Das kam in meiner Schulzeit eine handvoll Male tatsächlich vor. Einmal ist die Klasse am ersten April spontan aus dem Kellerfenster geklettert. Gab dann in der nächsten Stunde einen Anpfiff, war dann aber gut. Ein anderes Mal sind wir nicht zum Biounterricht gegangen. Da hatte einer von uns sogar dem Lehrer Bescheid gesagt. Der Typ war ein Alt-68er im Rentierpulli und hat das entspannt genommen, wenn er mit seinem Stoff durch war.

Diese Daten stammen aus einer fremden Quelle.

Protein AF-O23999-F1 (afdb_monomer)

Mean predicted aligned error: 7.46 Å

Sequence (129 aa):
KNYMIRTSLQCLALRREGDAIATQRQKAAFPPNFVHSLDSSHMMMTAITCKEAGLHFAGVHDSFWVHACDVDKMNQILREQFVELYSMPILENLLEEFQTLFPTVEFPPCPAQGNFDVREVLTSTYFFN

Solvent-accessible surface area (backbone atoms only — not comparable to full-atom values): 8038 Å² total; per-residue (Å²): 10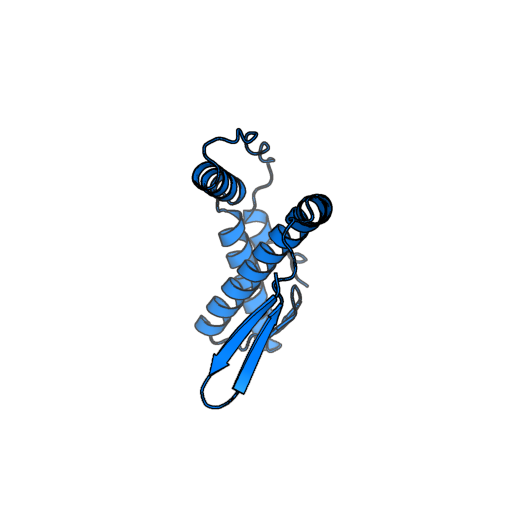2,76,46,75,50,76,55,103,86,49,73,47,76,47,70,61,79,78,94,66,82,60,60,70,58,52,67,67,46,46,63,62,52,52,53,53,51,50,51,50,48,40,46,50,52,29,47,51,53,35,47,76,72,69,46,66,69,48,72,60,82,93,45,79,46,58,54,82,94,43,46,71,58,50,56,49,45,46,31,51,37,44,37,58,59,71,70,46,67,61,66,59,52,51,48,52,52,49,42,70,77,36,73,89,56,91,74,83,78,78,79,82,80,79,90,77,64,63,69,60,50,69,74,43,75,77,76,70,125

Structure (mmCIF, N/CA/C/O backbone):
data_AF-O23999-F1
#
_entry.id   AF-O23999-F1
#
loop_
_atom_site.group_PDB
_atom_site.id
_atom_site.type_symbol
_atom_site.label_atom_id
_atom_site.label_alt_id
_atom_site.label_comp_id
_atom_site.label_asym_id
_atom_site.label_entity_id
_atom_site.label_seq_id
_atom_site.pdbx_PDB_ins_code
_atom_site.Cartn_x
_atom_site.Cartn_y
_atom_site.Cartn_z
_atom_site.occupancy
_atom_site.B_iso_or_equiv
_atom_site.auth_seq_id
_atom_site.auth_comp_id
_atom_site.auth_asym_id
_atom_site.auth_atom_id
_atom_site.pdbx_PDB_model_num
ATOM 1 N N . LYS A 1 1 ? 22.999 -26.717 -14.373 1.00 53.59 1 LYS A N 1
ATOM 2 C CA . LYS A 1 1 ? 24.116 -27.630 -13.975 1.00 53.59 1 LYS A CA 1
ATOM 3 C C . LYS A 1 1 ? 23.782 -28.287 -12.633 1.00 53.59 1 LYS A C 1
ATOM 5 O O . LYS A 1 1 ? 23.303 -27.581 -11.754 1.00 53.59 1 LYS A O 1
ATOM 10 N N . ASN A 1 2 ? 24.019 -29.594 -12.472 1.00 65.19 2 ASN A N 1
ATOM 11 C CA . ASN A 1 2 ? 23.828 -30.290 -11.191 1.00 65.19 2 ASN A CA 1
ATOM 12 C C . ASN A 1 2 ? 25.127 -30.219 -10.387 1.00 65.19 2 ASN A C 1
ATOM 14 O O . ASN A 1 2 ? 26.159 -30.700 -10.851 1.00 65.19 2 ASN A O 1
ATOM 18 N N . TYR A 1 3 ? 25.078 -29.614 -9.207 1.00 80.81 3 TYR A N 1
ATOM 19 C CA . TYR A 1 3 ? 26.199 -29.569 -8.278 1.00 80.81 3 TYR A CA 1
ATOM 20 C C . TYR A 1 3 ? 25.987 -30.656 -7.236 1.00 80.81 3 TYR A C 1
ATOM 22 O O . TYR A 1 3 ? 24.969 -30.665 -6.553 1.00 80.81 3 TYR A O 1
ATOM 30 N N . MET A 1 4 ? 26.928 -31.585 -7.108 1.00 84.81 4 MET A N 1
ATOM 31 C CA . MET A 1 4 ? 26.910 -32.530 -5.996 1.00 84.81 4 MET A CA 1
ATOM 32 C C . MET A 1 4 ? 27.877 -32.060 -4.923 1.00 84.81 4 MET A C 1
ATOM 34 O O . MET A 1 4 ? 29.081 -31.993 -5.159 1.00 84.81 4 MET A O 1
ATOM 38 N N . ILE A 1 5 ? 27.345 -31.762 -3.744 1.00 88.31 5 ILE A N 1
ATOM 39 C CA . ILE A 1 5 ? 28.127 -31.455 -2.553 1.00 88.31 5 ILE A CA 1
ATOM 40 C C . ILE A 1 5 ? 28.166 -32.717 -1.702 1.00 88.31 5 ILE A C 1
ATOM 42 O O . ILE A 1 5 ? 27.151 -33.148 -1.160 1.00 88.31 5 ILE A O 1
ATOM 46 N N . ARG A 1 6 ? 29.345 -33.325 -1.592 1.00 87.19 6 ARG A N 1
ATOM 47 C CA . ARG A 1 6 ? 29.571 -34.467 -0.704 1.00 87.19 6 ARG A CA 1
ATOM 48 C C . ARG A 1 6 ? 30.103 -33.972 0.630 1.00 87.19 6 ARG A C 1
ATOM 50 O O . ARG A 1 6 ? 31.100 -33.260 0.668 1.00 87.19 6 ARG A O 1
ATOM 57 N N . THR A 1 7 ? 29.450 -34.375 1.708 1.00 87.50 7 THR A N 1
ATOM 58 C CA . THR A 1 7 ? 29.933 -34.219 3.080 1.00 87.50 7 THR A CA 1
ATOM 59 C C . THR A 1 7 ? 30.205 -35.599 3.674 1.00 87.50 7 THR A C 1
ATOM 61 O O . THR A 1 7 ? 29.813 -36.618 3.104 1.00 87.50 7 THR A O 1
ATOM 64 N N . SER A 1 8 ? 30.845 -35.647 4.843 1.00 86.75 8 SER A N 1
ATOM 65 C CA . SER A 1 8 ? 31.111 -36.900 5.562 1.00 86.75 8 SER A CA 1
ATOM 66 C C . SER A 1 8 ? 29.843 -37.640 6.015 1.00 86.75 8 SER A C 1
ATOM 68 O O . SER A 1 8 ? 29.936 -38.792 6.423 1.00 86.75 8 SER A O 1
ATOM 70 N N . LEU A 1 9 ? 28.672 -36.989 5.959 1.00 82.56 9 LEU A N 1
ATOM 71 C CA . LEU A 1 9 ? 27.386 -37.538 6.403 1.00 82.56 9 LEU A CA 1
ATOM 72 C C . LEU A 1 9 ? 26.394 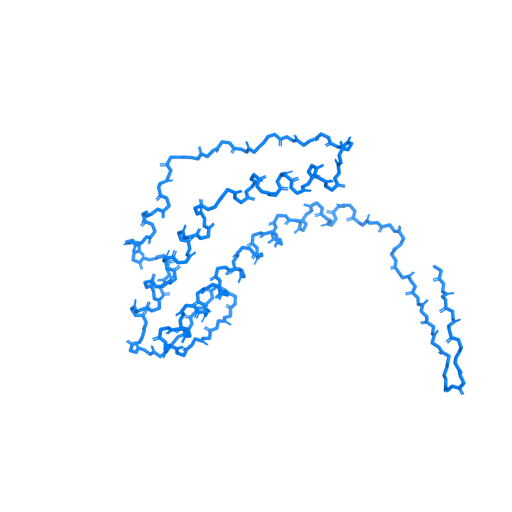-37.774 5.255 1.00 82.56 9 LEU A C 1
ATOM 74 O O . LEU A 1 9 ? 25.544 -38.650 5.373 1.00 82.56 9 LEU A O 1
ATOM 78 N N . GLN A 1 10 ? 26.467 -37.014 4.156 1.00 85.62 10 GLN A N 1
ATOM 79 C CA . GLN A 1 10 ? 25.525 -37.148 3.039 1.00 85.62 10 GLN A CA 1
ATOM 80 C C . GLN A 1 10 ? 26.043 -36.537 1.731 1.00 85.62 10 GLN A C 1
ATOM 82 O O . GLN A 1 10 ? 26.947 -35.703 1.712 1.00 85.62 10 GLN A O 1
ATOM 87 N N . CYS A 1 11 ? 25.423 -36.925 0.616 1.00 83.69 11 CYS A N 1
ATOM 88 C CA . CYS A 1 11 ? 25.653 -36.332 -0.698 1.00 83.69 11 CYS A CA 1
ATOM 89 C C . CYS A 1 11 ? 24.423 -35.516 -1.108 1.00 83.69 11 CYS A C 1
ATOM 91 O O . CYS A 1 11 ? 23.368 -36.079 -1.387 1.00 83.69 11 CYS A O 1
ATOM 93 N N . LEU A 1 12 ? 24.565 -34.193 -1.156 1.00 80.81 12 LEU A N 1
ATOM 94 C CA . LEU A 1 12 ? 23.504 -33.260 -1.516 1.00 80.81 12 LEU A CA 1
ATOM 95 C C . LEU A 1 12 ? 23.601 -32.927 -3.010 1.00 80.81 12 LEU A C 1
ATOM 97 O O . LEU A 1 12 ? 24.587 -32.344 -3.460 1.00 80.81 12 LEU A O 1
ATOM 101 N N . ALA A 1 13 ? 22.590 -33.310 -3.789 1.00 84.56 13 ALA A N 1
ATOM 102 C CA . ALA A 1 13 ? 22.493 -32.954 -5.202 1.00 84.56 13 ALA A CA 1
ATOM 103 C C . ALA A 1 13 ? 21.700 -31.648 -5.354 1.00 84.56 13 ALA A C 1
ATOM 105 O O . ALA A 1 13 ? 20.475 -31.631 -5.284 1.00 84.56 13 ALA A O 1
ATOM 106 N N . LEU A 1 14 ? 22.406 -30.544 -5.574 1.00 76.31 14 LEU A N 1
ATOM 107 C CA . LEU A 1 14 ? 21.827 -29.247 -5.898 1.00 76.31 14 LEU A CA 1
ATOM 108 C C . LEU A 1 14 ? 21.575 -29.170 -7.403 1.00 76.31 14 LEU A C 1
ATOM 110 O O . LEU A 1 14 ? 22.493 -28.993 -8.212 1.00 76.31 14 LEU A O 1
ATOM 114 N N . ARG A 1 15 ? 20.308 -29.290 -7.790 1.00 72.38 15 ARG A N 1
ATOM 115 C CA . ARG A 1 15 ? 19.860 -28.984 -9.146 1.00 72.38 15 ARG A CA 1
ATOM 116 C C . ARG A 1 15 ? 19.569 -27.491 -9.223 1.00 72.38 15 ARG A C 1
ATOM 118 O O . ARG A 1 15 ? 18.594 -27.017 -8.653 1.00 72.38 15 ARG A O 1
ATOM 125 N N . ARG A 1 16 ? 20.412 -26.741 -9.933 1.00 65.00 16 ARG A N 1
ATOM 126 C CA . ARG A 1 16 ? 20.078 -25.363 -10.304 1.00 65.00 16 ARG A CA 1
ATOM 127 C C . ARG A 1 16 ? 19.121 -25.431 -11.497 1.00 65.00 16 ARG A C 1
ATOM 129 O O . ARG A 1 16 ? 19.569 -25.687 -12.615 1.00 65.00 16 ARG A O 1
ATOM 136 N N . GLU A 1 17 ? 17.821 -25.312 -11.240 1.00 65.69 17 GLU A N 1
ATOM 137 C CA . GLU A 1 17 ? 16.810 -25.066 -12.276 1.00 65.69 17 GLU A CA 1
ATOM 138 C C . GLU A 1 17 ? 16.687 -23.555 -12.520 1.00 65.69 17 GLU A C 1
ATOM 140 O O . GLU A 1 17 ? 16.668 -22.779 -11.568 1.00 65.69 17 GLU A O 1
ATOM 145 N N . GLY A 1 18 ? 16.613 -23.146 -13.793 1.00 62.97 18 GLY A N 1
ATOM 146 C CA . GLY A 1 18 ? 16.378 -21.755 -14.199 1.00 62.97 18 GLY A CA 1
ATOM 147 C C . GLY A 1 18 ? 17.641 -20.977 -14.577 1.00 62.97 18 GLY A C 1
ATOM 148 O O . GLY A 1 18 ? 18.098 -20.131 -13.818 1.00 62.97 18 GLY A O 1
ATOM 149 N N . ASP A 1 19 ? 18.179 -21.225 -15.776 1.00 60.50 19 ASP A N 1
ATOM 150 C CA . ASP A 1 19 ? 19.245 -20.384 -16.352 1.00 60.50 19 ASP A CA 1
ATOM 151 C C . ASP A 1 19 ? 18.676 -19.169 -17.125 1.00 60.50 19 ASP A C 1
ATOM 153 O O . ASP A 1 19 ? 19.398 -18.210 -17.383 1.00 60.50 19 ASP A O 1
ATOM 157 N N . ALA A 1 20 ? 17.378 -19.174 -17.467 1.00 76.44 20 ALA A N 1
ATOM 158 C CA . ALA A 1 20 ? 16.719 -18.101 -18.214 1.00 76.44 20 ALA A CA 1
ATOM 159 C C . ALA A 1 20 ? 15.499 -17.550 -17.462 1.00 76.44 20 ALA A C 1
ATOM 161 O O . ALA A 1 20 ? 14.598 -18.295 -17.070 1.00 76.44 20 ALA A O 1
ATOM 162 N N . ILE A 1 21 ? 15.454 -16.226 -17.295 1.00 81.06 21 ILE A N 1
ATOM 163 C CA . ILE A 1 21 ? 14.290 -15.518 -16.759 1.00 81.06 21 ILE A CA 1
ATOM 164 C C . ILE A 1 21 ? 13.137 -15.654 -17.758 1.00 81.06 21 ILE A C 1
ATOM 166 O O . ILE A 1 21 ? 13.270 -15.315 -18.932 1.00 81.06 21 ILE A O 1
ATOM 170 N N . ALA A 1 22 ? 11.975 -16.108 -17.289 1.00 87.31 22 ALA A N 1
ATOM 171 C CA . ALA A 1 22 ? 10.762 -16.139 -18.097 1.00 87.31 22 ALA A CA 1
ATOM 172 C C . ALA A 1 22 ? 10.186 -14.718 -18.249 1.00 87.31 22 ALA A C 1
ATOM 174 O O . ALA A 1 22 ? 9.268 -14.333 -17.526 1.00 87.31 22 ALA A O 1
ATOM 175 N N . THR A 1 23 ? 10.717 -13.933 -19.192 1.00 90.12 23 THR A N 1
ATOM 176 C CA . THR A 1 23 ? 10.382 -12.506 -19.378 1.00 90.12 23 THR A CA 1
ATOM 177 C C . THR A 1 23 ? 8.881 -12.248 -19.500 1.00 90.12 23 THR A C 1
ATOM 179 O O . THR A 1 23 ? 8.379 -11.293 -18.917 1.00 90.12 23 THR A O 1
ATOM 182 N N . GLN A 1 24 ? 8.144 -13.111 -20.208 1.00 90.50 24 GLN A N 1
ATOM 183 C CA . GLN A 1 24 ? 6.689 -12.966 -20.352 1.00 90.50 24 GLN A CA 1
ATOM 184 C C . GLN A 1 24 ? 5.955 -13.110 -19.016 1.00 90.50 24 GLN A C 1
ATOM 186 O O . GLN A 1 24 ? 5.044 -12.341 -18.726 1.00 90.50 24 GLN A O 1
ATOM 191 N N . ARG A 1 25 ? 6.392 -14.047 -18.164 1.00 90.12 25 ARG A N 1
ATOM 192 C CA . ARG A 1 25 ? 5.817 -14.217 -16.824 1.00 90.12 25 ARG A CA 1
ATOM 193 C C . ARG A 1 25 ? 6.146 -13.030 -15.927 1.00 90.12 25 ARG A C 1
ATOM 195 O O . ARG A 1 25 ? 5.265 -12.572 -15.221 1.00 90.12 25 ARG A O 1
ATOM 202 N N . GLN A 1 26 ? 7.372 -12.508 -15.990 1.00 93.06 26 GLN A N 1
ATOM 203 C CA . GLN A 1 26 ? 7.772 -11.328 -15.214 1.00 93.06 26 GLN A CA 1
ATOM 204 C C . GLN A 1 26 ? 6.947 -10.091 -15.589 1.00 93.06 26 GLN A C 1
ATOM 206 O O . GLN A 1 26 ? 6.388 -9.444 -14.710 1.00 93.06 26 GLN A O 1
ATOM 211 N N . LYS A 1 27 ? 6.786 -9.812 -16.891 1.00 92.06 27 LYS A N 1
ATOM 212 C CA . LYS A 1 27 ? 5.965 -8.688 -17.370 1.00 92.06 27 LYS A CA 1
ATOM 213 C C . LYS A 1 27 ? 4.509 -8.791 -16.911 1.00 92.06 27 LYS A C 1
ATOM 215 O O . LYS A 1 27 ? 3.941 -7.793 -16.489 1.00 92.06 27 LYS A O 1
ATOM 220 N N . ALA A 1 28 ? 3.922 -9.985 -16.986 1.00 94.25 28 ALA A N 1
ATOM 221 C CA . ALA A 1 28 ? 2.534 -10.204 -16.586 1.00 94.25 28 ALA A CA 1
ATOM 222 C C . ALA A 1 28 ? 2.336 -10.203 -15.060 1.00 94.25 28 ALA A C 1
ATOM 224 O O . ALA A 1 28 ? 1.293 -9.774 -14.581 1.00 94.25 28 ALA A O 1
ATOM 225 N N . ALA A 1 29 ? 3.319 -10.688 -14.298 1.00 95.50 29 ALA A N 1
ATOM 226 C CA . ALA A 1 29 ? 3.207 -10.841 -12.850 1.00 95.50 29 ALA A CA 1
ATOM 227 C C . ALA A 1 29 ? 3.583 -9.577 -12.069 1.00 95.50 29 ALA A C 1
ATOM 229 O O . ALA A 1 29 ? 3.160 -9.437 -10.926 1.00 95.50 29 ALA A O 1
ATOM 230 N N . PHE A 1 30 ? 4.371 -8.667 -12.649 1.00 96.06 30 PHE A N 1
ATOM 231 C CA . PHE A 1 30 ? 4.843 -7.492 -11.920 1.00 96.06 30 PHE A CA 1
ATOM 232 C C . PHE A 1 30 ? 3.701 -6.586 -11.423 1.00 96.06 30 PHE A C 1
ATOM 234 O O . PHE A 1 30 ? 3.643 -6.374 -10.213 1.00 96.06 30 PHE A O 1
ATOM 241 N N . PRO A 1 31 ? 2.755 -6.118 -12.268 1.00 96.62 31 PRO A N 1
ATOM 242 C CA . PRO A 1 31 ? 1.685 -5.238 -11.798 1.00 96.62 31 PRO A CA 1
ATOM 243 C C . PRO A 1 31 ? 0.839 -5.813 -10.645 1.00 96.62 31 PRO A C 1
ATOM 245 O O . PRO A 1 31 ? 0.721 -5.128 -9.629 1.00 96.62 31 PRO A O 1
ATOM 248 N N . PRO A 1 32 ? 0.293 -7.049 -10.720 1.00 97.06 32 PRO A N 1
ATOM 249 C CA . PRO A 1 32 ? -0.500 -7.584 -9.613 1.00 97.06 32 PRO A CA 1
ATOM 250 C C . PRO A 1 32 ? 0.341 -7.815 -8.354 1.00 97.06 32 PRO A C 1
ATOM 252 O O . PRO A 1 32 ? -0.121 -7.527 -7.257 1.00 97.06 32 PRO A O 1
ATOM 255 N N . ASN A 1 33 ? 1.591 -8.273 -8.486 1.00 97.25 33 ASN A N 1
ATOM 256 C CA . ASN A 1 33 ? 2.456 -8.476 -7.323 1.00 97.25 33 ASN A CA 1
ATOM 257 C C . ASN A 1 33 ? 2.807 -7.158 -6.625 1.00 97.25 33 ASN A C 1
ATOM 259 O O . ASN A 1 33 ? 2.903 -7.130 -5.401 1.00 97.25 33 ASN A O 1
ATOM 263 N N . PHE A 1 34 ? 2.993 -6.079 -7.387 1.00 97.62 34 PHE A N 1
ATOM 264 C CA . PHE A 1 34 ? 3.274 -4.767 -6.820 1.00 97.62 34 PHE A CA 1
ATOM 265 C C . PHE A 1 34 ? 2.076 -4.236 -6.029 1.00 97.62 34 PHE A C 1
ATOM 267 O O . PHE A 1 34 ? 2.239 -3.871 -4.868 1.00 97.62 34 PHE A O 1
ATOM 274 N N . VAL A 1 35 ? 0.864 -4.291 -6.590 1.00 96.75 35 VAL A N 1
ATOM 275 C CA . VAL A 1 35 ? -0.358 -3.882 -5.872 1.00 96.75 35 VAL A CA 1
ATOM 276 C C . VAL A 1 35 ? -0.564 -4.726 -4.612 1.00 96.75 35 VAL A C 1
ATOM 278 O O . VAL A 1 35 ? -0.682 -4.165 -3.529 1.00 96.75 35 VAL A O 1
ATOM 281 N N . HIS A 1 36 ? -0.441 -6.055 -4.704 1.00 96.12 36 HIS A N 1
ATOM 282 C CA . HIS A 1 36 ? -0.542 -6.926 -3.527 1.00 96.12 36 HIS A CA 1
ATOM 283 C C . HIS A 1 36 ? 0.496 -6.607 -2.439 1.00 96.12 36 HIS A C 1
ATOM 285 O O . HIS A 1 36 ? 0.238 -6.821 -1.252 1.00 96.12 36 HIS A O 1
ATOM 291 N N . SER A 1 37 ? 1.684 -6.120 -2.813 1.00 96.75 37 SER A N 1
ATOM 292 C CA . SER A 1 37 ? 2.698 -5.696 -1.842 1.00 96.75 37 SER A CA 1
ATOM 293 C C . SER A 1 37 ? 2.302 -4.413 -1.100 1.00 96.75 37 SER A C 1
ATOM 295 O O . SER A 1 37 ? 2.607 -4.281 0.088 1.00 96.75 37 SER A O 1
ATOM 297 N N . LEU A 1 38 ? 1.562 -3.512 -1.757 1.00 97.81 38 LEU A N 1
ATOM 298 C CA . LEU A 1 38 ? 0.994 -2.314 -1.136 1.00 97.81 38 LEU A CA 1
ATOM 299 C C . LEU A 1 38 ? -0.168 -2.681 -0.212 1.00 97.81 38 LEU A C 1
ATOM 301 O O . LEU A 1 38 ? -0.170 -2.248 0.937 1.00 97.81 38 LEU A O 1
ATOM 305 N N . ASP A 1 39 ? -1.072 -3.561 -0.649 1.00 96.12 39 ASP A N 1
ATOM 306 C CA . ASP A 1 39 ? -2.174 -4.063 0.186 1.00 96.12 39 ASP A CA 1
ATOM 307 C C . ASP A 1 39 ? -1.633 -4.761 1.447 1.00 96.12 39 ASP A C 1
ATOM 309 O O . ASP A 1 39 ? -2.109 -4.552 2.563 1.00 96.12 39 ASP A O 1
ATOM 313 N N . SER A 1 40 ? -0.562 -5.546 1.289 1.00 96.50 40 SER A N 1
ATOM 314 C CA . SER A 1 40 ? 0.125 -6.201 2.409 1.00 96.50 40 SER A CA 1
ATOM 315 C C . SER A 1 40 ? 0.766 -5.188 3.359 1.00 96.50 40 SER A C 1
ATOM 317 O O . SER A 1 40 ? 0.691 -5.359 4.576 1.00 96.50 40 SER A O 1
ATOM 319 N N . SER A 1 41 ? 1.379 -4.131 2.819 1.00 97.44 41 SER A N 1
ATOM 320 C CA . SER A 1 41 ? 1.941 -3.038 3.620 1.00 97.44 41 SER A CA 1
ATOM 321 C C . SER A 1 41 ? 0.849 -2.322 4.414 1.00 97.44 41 SER A C 1
ATOM 323 O O . SER A 1 41 ? 0.995 -2.147 5.622 1.00 97.44 41 SER A O 1
ATOM 325 N N . HIS A 1 42 ? -0.280 -2.002 3.778 1.00 97.56 42 HIS A N 1
ATOM 326 C CA . HIS A 1 42 ? -1.434 -1.377 4.429 1.00 97.56 42 HIS A CA 1
ATOM 327 C C . HIS A 1 42 ? -2.011 -2.246 5.553 1.00 97.56 42 HIS A C 1
ATOM 329 O O . HIS A 1 42 ? -2.239 -1.750 6.662 1.00 97.56 42 HIS A O 1
ATOM 335 N N . MET A 1 43 ? -2.169 -3.553 5.313 1.00 97.38 43 MET A N 1
ATOM 336 C CA . MET A 1 43 ? -2.572 -4.516 6.343 1.00 97.38 43 MET A CA 1
ATOM 337 C C . MET A 1 43 ? -1.598 -4.504 7.526 1.00 97.38 43 MET A C 1
ATOM 339 O O . MET A 1 43 ? -2.031 -4.464 8.676 1.00 97.38 43 MET A O 1
ATOM 343 N N . MET A 1 44 ? -0.287 -4.558 7.269 1.00 98.00 44 MET A N 1
ATOM 344 C CA . MET A 1 44 ? 0.721 -4.598 8.333 1.00 98.00 44 MET A CA 1
ATOM 345 C C . MET A 1 44 ? 0.757 -3.304 9.144 1.00 98.00 44 MET A C 1
ATOM 347 O O . MET A 1 44 ? 0.781 -3.371 10.372 1.00 98.00 44 MET A O 1
ATOM 351 N N . MET A 1 45 ? 0.711 -2.148 8.480 1.00 98.06 45 MET A N 1
ATOM 352 C CA . MET A 1 45 ? 0.617 -0.838 9.127 1.00 98.06 45 MET A CA 1
ATOM 353 C C . MET A 1 45 ? -0.606 -0.780 10.049 1.00 98.06 45 MET A C 1
ATOM 355 O O . MET A 1 45 ? -0.478 -0.533 11.246 1.00 98.06 45 MET A O 1
ATOM 359 N N . THR A 1 46 ? -1.774 -1.161 9.527 1.00 97.81 46 THR A N 1
ATOM 360 C CA . THR A 1 46 ? -3.021 -1.245 10.301 1.00 97.81 46 THR A CA 1
ATOM 361 C C . THR A 1 46 ? -2.890 -2.180 11.502 1.00 97.81 46 THR A C 1
ATOM 363 O O . THR A 1 46 ? -3.301 -1.822 12.605 1.00 97.81 46 THR A O 1
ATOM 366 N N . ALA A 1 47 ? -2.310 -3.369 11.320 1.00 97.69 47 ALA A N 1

Während der Oberstufenzeit haben wir das mal mit einem Deutschlehrer gemacht, weil der immer zu spät kam und dafür dann kein Ende fand. So als Retourkutsche halt. Der Mann hat es mit Humor genommen. Ein paar Mal hat uns geärgert, dass wir eine Freistunde hatten und danach in der letzten eine Vertretungsstunde, da sind wir dann auch nicht hingegangen. Wahrscheinlich hat der Vertretungslehrer sich über die freie Zeit gefreut, da kam nie was nach.
Richtig Ärger hat es nur gegeben, als wir eine Kunststunde nicht besucht haben. Das lag in erster Linie daran, dass der Typ ein Psychopath war. Der hat dann auch völlig am Reifen gedreht, für einige ist es mit einem Tadel ausgegangen. Andere haben sich raus reden können und behauptet, Mitschüler hätten ihnen gesagt, der Unterrichtsausfall wäre am Vertretungsplan bekannt gegeben worden.
Wir hatten einmal einen sehr unfähigen Deutschlehrer, dessen Unterricht wir auch einmal boykottierten. Wir waren zwar anwesend, schwiegen ihn aber die vollen 45 Minuten komplett an. Er fand das gar nicht witzig, war aber weder guter Pädagoge, noch Respekt einflößend genug, als dass er mit der Situation hätte vernünftig umgehen können. Er musste auch im anschließenden Halbjahr die Schule verlassen und ist auf ein anderes Gymnasium versetzt worden.
Ansonsten haben wir den Unterricht nie boykottiert, es fand aber phasenweise regelrechtes Massenschwänzen statt. Einmal waren von 25 nur 7 Schüler anwesend. Das war in den Phasen kurz vor Beginn der Ferien der Fall, als wir wussten, dass die Zeugnisnoten schon feststanden.